Tuesday, April 21, 2020

Learn About Baby Birds

       Birds hatch from eggs of all colors: blue, green, brown, white, speckled, and plain. Besides coming in various colors, the eggs differ greatly in size, shape, and number, according.
hungry baby sparrows
        Among modern birds the hummingbird produces the smallest eggs, the ostrich the largest. In prehistoric times the elephant bird of Madagascar laid an egg fifteen inches long.
       From this great variety of eggs comes a comparable variety of birds. While the eggs are being incubated, or protected from cooling and overheating, the young bird is developing and using up the food within the egg. By the time it is ready to hatch, all the food is used up, and the baby bird fills the shell.
       Newly hatched birds may be divided into two large groups, those wide-awake, covered with down, and quite able to take care of themselves, and those hatched naked and helpless, with eyes closed. Generally speaking, ground-nesting birds like the sandpiper and meadowlark belong to the first group; tree nesting birds like the robin and bluebird to the second.
       After baby birds have been hatched, they are brooded or covered by the old birds to protect them from cold and heat.
       Young birds grow very rapidly. It has been said that if a human baby grew at the rate that a bird baby does, it would weigh over a hundred pounds by the time it was ten days old.
       All this growing means that young birds need an enormous amount of food‚ in fact, they eat almost continually from dawn to dusk.
       Usually the hungriest baby opens his mouth the widest, sticks his neck out the farthest, and gets fed before the rest.
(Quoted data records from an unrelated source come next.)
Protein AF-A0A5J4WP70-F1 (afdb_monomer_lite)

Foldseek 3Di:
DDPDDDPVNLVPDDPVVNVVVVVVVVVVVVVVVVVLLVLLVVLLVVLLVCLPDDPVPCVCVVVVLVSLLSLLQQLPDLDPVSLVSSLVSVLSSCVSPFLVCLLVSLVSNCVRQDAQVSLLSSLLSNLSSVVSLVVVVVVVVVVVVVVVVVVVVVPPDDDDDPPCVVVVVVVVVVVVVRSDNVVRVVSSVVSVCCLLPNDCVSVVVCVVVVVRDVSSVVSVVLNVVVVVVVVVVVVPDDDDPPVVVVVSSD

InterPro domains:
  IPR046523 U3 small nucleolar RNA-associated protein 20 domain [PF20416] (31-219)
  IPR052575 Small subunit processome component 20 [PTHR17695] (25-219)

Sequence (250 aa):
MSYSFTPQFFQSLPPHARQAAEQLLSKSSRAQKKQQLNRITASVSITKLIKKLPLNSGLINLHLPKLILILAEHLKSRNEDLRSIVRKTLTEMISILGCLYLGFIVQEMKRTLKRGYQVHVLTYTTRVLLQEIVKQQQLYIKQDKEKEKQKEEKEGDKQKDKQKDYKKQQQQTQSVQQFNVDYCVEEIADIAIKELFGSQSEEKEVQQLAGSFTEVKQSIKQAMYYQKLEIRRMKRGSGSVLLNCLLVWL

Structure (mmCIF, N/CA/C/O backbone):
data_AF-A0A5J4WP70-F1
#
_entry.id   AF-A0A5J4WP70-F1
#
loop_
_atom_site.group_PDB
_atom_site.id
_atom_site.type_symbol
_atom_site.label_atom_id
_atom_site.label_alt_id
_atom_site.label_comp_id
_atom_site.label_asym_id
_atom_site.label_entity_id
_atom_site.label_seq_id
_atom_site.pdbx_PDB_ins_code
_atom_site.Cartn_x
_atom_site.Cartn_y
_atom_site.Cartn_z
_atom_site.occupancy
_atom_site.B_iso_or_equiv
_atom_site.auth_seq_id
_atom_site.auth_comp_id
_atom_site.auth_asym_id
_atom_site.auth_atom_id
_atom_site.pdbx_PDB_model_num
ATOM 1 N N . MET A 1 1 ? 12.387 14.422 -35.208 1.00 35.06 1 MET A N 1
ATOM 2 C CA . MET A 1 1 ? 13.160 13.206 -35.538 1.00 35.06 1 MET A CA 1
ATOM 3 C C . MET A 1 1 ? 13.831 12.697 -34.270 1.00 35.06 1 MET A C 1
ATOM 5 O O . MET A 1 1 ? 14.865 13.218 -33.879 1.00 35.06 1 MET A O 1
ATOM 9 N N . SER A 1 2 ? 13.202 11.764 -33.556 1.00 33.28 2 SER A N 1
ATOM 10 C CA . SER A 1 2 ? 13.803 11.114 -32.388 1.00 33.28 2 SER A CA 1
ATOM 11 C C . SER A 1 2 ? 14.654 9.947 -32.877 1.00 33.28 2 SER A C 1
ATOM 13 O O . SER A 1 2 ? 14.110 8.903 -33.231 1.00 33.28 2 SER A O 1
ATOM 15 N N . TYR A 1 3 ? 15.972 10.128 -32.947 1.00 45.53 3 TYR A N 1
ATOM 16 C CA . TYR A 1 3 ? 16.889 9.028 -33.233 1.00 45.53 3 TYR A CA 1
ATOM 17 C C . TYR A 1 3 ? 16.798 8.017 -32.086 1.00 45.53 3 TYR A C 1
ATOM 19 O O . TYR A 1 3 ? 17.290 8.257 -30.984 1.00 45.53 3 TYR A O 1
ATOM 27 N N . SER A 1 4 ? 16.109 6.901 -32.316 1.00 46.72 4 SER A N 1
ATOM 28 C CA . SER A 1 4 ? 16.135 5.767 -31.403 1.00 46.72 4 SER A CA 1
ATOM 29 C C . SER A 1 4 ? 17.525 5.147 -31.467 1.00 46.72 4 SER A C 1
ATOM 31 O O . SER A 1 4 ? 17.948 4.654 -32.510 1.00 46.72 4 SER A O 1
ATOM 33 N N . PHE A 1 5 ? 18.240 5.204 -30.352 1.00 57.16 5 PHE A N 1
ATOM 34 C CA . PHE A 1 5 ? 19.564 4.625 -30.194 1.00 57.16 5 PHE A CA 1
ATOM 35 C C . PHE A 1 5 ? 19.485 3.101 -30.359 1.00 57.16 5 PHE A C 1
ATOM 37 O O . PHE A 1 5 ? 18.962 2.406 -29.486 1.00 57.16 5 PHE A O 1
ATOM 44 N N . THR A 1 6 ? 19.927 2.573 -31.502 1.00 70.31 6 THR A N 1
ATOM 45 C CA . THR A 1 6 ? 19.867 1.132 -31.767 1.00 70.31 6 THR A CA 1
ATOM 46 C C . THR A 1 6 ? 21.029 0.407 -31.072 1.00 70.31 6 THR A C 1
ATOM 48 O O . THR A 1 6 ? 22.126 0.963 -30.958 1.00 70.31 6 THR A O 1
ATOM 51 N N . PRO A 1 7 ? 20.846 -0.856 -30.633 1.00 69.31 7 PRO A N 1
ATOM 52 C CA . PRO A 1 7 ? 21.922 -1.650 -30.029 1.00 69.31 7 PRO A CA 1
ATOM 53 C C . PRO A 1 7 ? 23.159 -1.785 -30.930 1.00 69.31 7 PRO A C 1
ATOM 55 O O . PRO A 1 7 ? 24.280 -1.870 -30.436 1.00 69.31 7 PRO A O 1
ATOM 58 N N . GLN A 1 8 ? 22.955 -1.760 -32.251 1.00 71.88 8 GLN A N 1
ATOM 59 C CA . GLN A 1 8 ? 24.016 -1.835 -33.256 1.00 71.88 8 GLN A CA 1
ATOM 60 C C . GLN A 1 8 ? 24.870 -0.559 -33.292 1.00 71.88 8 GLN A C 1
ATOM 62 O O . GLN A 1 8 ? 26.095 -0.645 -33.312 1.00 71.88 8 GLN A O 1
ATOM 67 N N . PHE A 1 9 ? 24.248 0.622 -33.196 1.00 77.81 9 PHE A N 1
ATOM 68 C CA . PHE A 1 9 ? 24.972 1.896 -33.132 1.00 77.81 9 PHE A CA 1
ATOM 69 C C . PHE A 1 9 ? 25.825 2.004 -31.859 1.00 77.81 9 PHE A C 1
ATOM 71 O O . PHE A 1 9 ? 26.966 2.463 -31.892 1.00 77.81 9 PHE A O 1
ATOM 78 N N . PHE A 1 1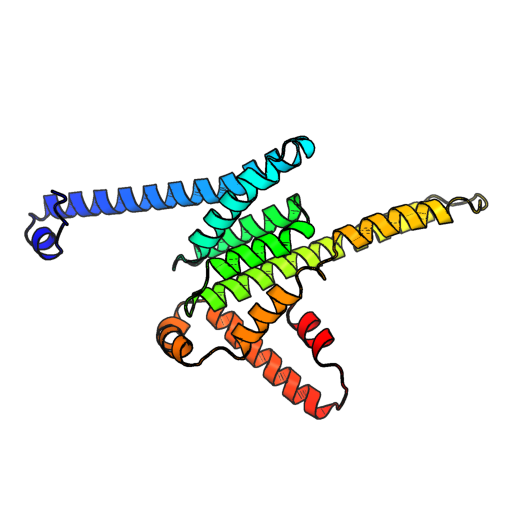0 ? 25.314 1.500 -30.734 1.00 77.00 10 PHE A N 1
ATOM 79 C CA . PHE A 1 10 ? 26.061 1.465 -29.478 1.00 77.00 10 PHE A CA 1
ATOM 80 C C . PHE A 1 10 ? 27.319 0.592 -29.544 1.00 77.00 10 PHE A C 1
ATOM 82 O O . PHE A 1 10 ? 28.345 0.930 -28.954 1.00 77.00 10 PHE A O 1
ATOM 89 N N . GLN A 1 11 ? 27.247 -0.528 -30.268 1.00 77.81 11 GLN A N 1
ATOM 90 C CA . GLN A 1 11 ? 28.377 -1.436 -30.455 1.00 77.81 11 GLN A CA 1
ATOM 91 C C . GLN A 1 11 ? 29.442 -0.870 -31.400 1.00 77.81 11 GLN A C 1
ATOM 93 O O . GLN A 1 11 ? 30.610 -1.204 -31.232 1.00 77.81 11 GLN A O 1
ATOM 98 N N . SER A 1 12 ? 29.062 0.018 -32.326 1.00 83.62 12 SER A N 1
ATOM 99 C CA . SER A 1 12 ? 29.993 0.706 -33.232 1.00 83.62 12 SER A CA 1
ATOM 100 C C . SER A 1 12 ? 30.750 1.891 -32.614 1.00 83.62 12 SER A C 1
ATOM 102 O O . SER A 1 12 ? 31.616 2.466 -33.270 1.00 83.62 12 SER A O 1
ATOM 104 N N . LEU A 1 13 ? 30.444 2.284 -31.371 1.00 86.56 13 LEU A N 1
ATOM 105 C CA . LEU A 1 13 ? 31.113 3.410 -30.712 1.00 86.56 13 LEU A CA 1
ATOM 106 C C . LEU A 1 13 ? 32.542 3.055 -30.257 1.00 86.56 13 LEU A C 1
ATOM 108 O O . LEU A 1 13 ? 32.775 1.941 -29.779 1.00 86.56 13 LEU A O 1
ATOM 112 N N . PRO A 1 14 ? 33.483 4.022 -30.286 1.00 90.38 14 PRO A N 1
ATOM 113 C CA . PRO A 1 14 ? 34.796 3.866 -29.668 1.00 90.38 14 PRO A CA 1
ATOM 114 C C . PRO A 1 14 ? 34.689 3.478 -28.179 1.00 90.38 14 PRO A C 1
ATOM 116 O O . PRO A 1 14 ? 33.779 3.963 -27.497 1.00 90.38 14 PRO A O 1
ATOM 119 N N . PRO A 1 15 ? 35.637 2.695 -27.620 1.00 87.12 15 PRO A N 1
ATOM 120 C CA . PRO A 1 15 ? 35.555 2.198 -26.241 1.00 87.12 15 PRO A CA 1
ATOM 121 C C . PRO A 1 15 ? 35.341 3.296 -25.187 1.00 87.12 15 PRO A C 1
ATOM 123 O O . PRO A 1 15 ? 34.521 3.136 -24.284 1.00 87.12 15 PRO A O 1
ATOM 126 N N . HIS A 1 16 ? 36.015 4.441 -25.334 1.00 86.94 16 HIS A N 1
ATOM 127 C CA . HIS A 1 16 ? 35.885 5.580 -24.419 1.00 86.94 16 HIS A CA 1
ATOM 128 C C . HIS A 1 16 ? 34.496 6.244 -24.497 1.00 86.94 16 HIS A C 1
ATOM 130 O O . HIS A 1 16 ? 33.910 6.591 -23.472 1.00 86.94 16 HIS A O 1
ATOM 136 N N . ALA A 1 17 ? 33.934 6.374 -25.703 1.00 86.38 17 ALA A N 1
ATOM 137 C CA . ALA A 1 17 ? 32.609 6.947 -25.925 1.00 86.38 17 ALA A CA 1
ATOM 138 C C . ALA A 1 17 ? 31.504 6.013 -25.410 1.00 86.38 17 ALA A C 1
ATOM 140 O O . ALA A 1 17 ? 30.523 6.468 -24.818 1.00 86.38 17 ALA A O 1
ATOM 141 N N . ARG A 1 18 ? 31.693 4.697 -25.560 1.00 83.06 18 ARG A N 1
ATOM 142 C CA . ARG A 1 18 ? 30.792 3.677 -25.017 1.00 83.06 18 ARG A CA 1
ATOM 143 C C . ARG A 1 18 ? 30.788 3.681 -23.490 1.00 83.06 18 ARG A C 1
ATOM 145 O O . ARG A 1 18 ? 29.715 3.746 -22.898 1.00 83.06 18 ARG A O 1
ATOM 152 N N . GLN A 1 19 ? 31.959 3.718 -22.851 1.00 86.25 19 GLN A N 1
ATOM 153 C CA . GLN A 1 19 ? 32.063 3.831 -21.391 1.00 86.25 19 GLN A CA 1
ATOM 154 C C . GLN A 1 19 ? 31.402 5.111 -20.860 1.00 86.25 19 GLN A C 1
ATOM 156 O O . GLN A 1 19 ? 30.661 5.059 -19.878 1.00 86.25 19 GLN A O 1
ATOM 161 N N . ALA A 1 20 ? 31.608 6.256 -21.518 1.00 87.88 20 ALA A N 1
ATOM 162 C CA . ALA A 1 20 ? 30.946 7.505 -21.142 1.00 87.88 20 ALA A CA 1
ATOM 163 C C . ALA A 1 20 ? 29.413 7.403 -21.271 1.00 87.88 20 ALA A C 1
ATOM 165 O O . ALA A 1 20 ? 28.687 7.810 -20.360 1.00 87.88 20 ALA A O 1
ATOM 166 N N . ALA A 1 21 ? 28.908 6.803 -22.352 1.00 84.81 21 ALA A N 1
ATOM 167 C CA . ALA A 1 21 ? 27.479 6.569 -22.548 1.00 84.81 21 ALA A CA 1
ATOM 168 C C . ALA A 1 21 ? 26.888 5.613 -21.491 1.00 84.81 21 ALA A C 1
ATOM 170 O O . ALA A 1 21 ? 25.831 5.907 -20.933 1.00 84.81 21 ALA A O 1
ATOM 171 N N . GLU A 1 22 ? 27.578 4.523 -21.137 1.00 85.06 22 GLU A N 1
ATOM 172 C CA . GLU A 1 22 ? 27.174 3.606 -20.053 1.00 85.06 22 GLU A CA 1
ATOM 173 C C . GLU A 1 22 ? 27.114 4.320 -18.701 1.00 85.06 22 GLU A C 1
ATOM 175 O O . GLU A 1 22 ? 26.151 4.169 -17.941 1.00 85.06 22 GLU A O 1
ATOM 180 N N . GLN A 1 23 ? 28.106 5.164 -18.409 1.00 87.00 23 GLN A N 1
ATOM 181 C CA . GLN A 1 23 ? 28.112 5.970 -17.194 1.00 87.00 23 GLN A CA 1
ATOM 182 C C . GLN A 1 23 ? 26.933 6.945 -17.157 1.00 87.00 23 GLN A C 1
ATOM 184 O O . GLN A 1 23 ? 26.276 7.052 -16.121 1.00 87.00 23 GLN A O 1
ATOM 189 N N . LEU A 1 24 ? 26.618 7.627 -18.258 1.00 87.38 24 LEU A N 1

Fortunately, nature has provided a control for him; when a greedy baby has had more than he needs, the muscles contract, and he can swallow no more. Then the parents can
concentrate on stuffing the rest of their hungry offspring.

       A few figures will help you to picture the parent birds‚ problems:
  1. Young crows require at least one-half their weight in food merely to exist. They can consume their full weight in food in a day.
  2. One baby robin swallowed 14 feet of earthworms in one day. Another ate 68 worms‚ or about 17 feet. 
  3. Baby hummingbirds are usually fed once every 20 minutes. 
  4. A baby rose breasted grosbeak was fed 58 times between 4 and 5 p.m. 
  5. A pair of grosbeaks fed their young 426 times in 11 hours. 
  6. A pair of house wrens came to the nest with food 1217 times in 15 hours and 45 minutes of daylight, or more than once a minute.
       Young birds can't fly until they lose their down and acquire real feathers. The first few experimental flights are fun to watch, for the short wings and undeveloped tail make the baby bird wobble uncertainly, as a human baby toddles unsteadily. The parent birds are usually nearby to encourage and protect their offspring until they are able to reach the security of the treetops. After that the babies are pretty much on their own.
       As the young birds grow, their plumage gradually takes on the adult color and pattern, and their voices change‚ from the baby cries for food to the adult calls and songs. The amount of time necessary for these changes varies, of course, in different species.
       After the young bird becomes an adult, it will find a mate, build a nest, and take on the responsibilities of raising a family‚ and once again we're back to the colored and speckled eggs. Whipple

Review vocabulary from freedictionary.com:
  • contract - To be drawn together so as to be diminished in size or extent; to shrink; to be reduced in compass or in duration; as, iron contracts in cooling; a rope contracts when wet.
  • ground-nesting
  • incubated - of incubate - To sit, as on eggs for hatching; to brood; to brood upon, or keep warm, as eggs, for the purpose of hatching.
  • prehistoric - Of or pertaining to a period before written history begins; as, the prehistoric ages; prehistoric man.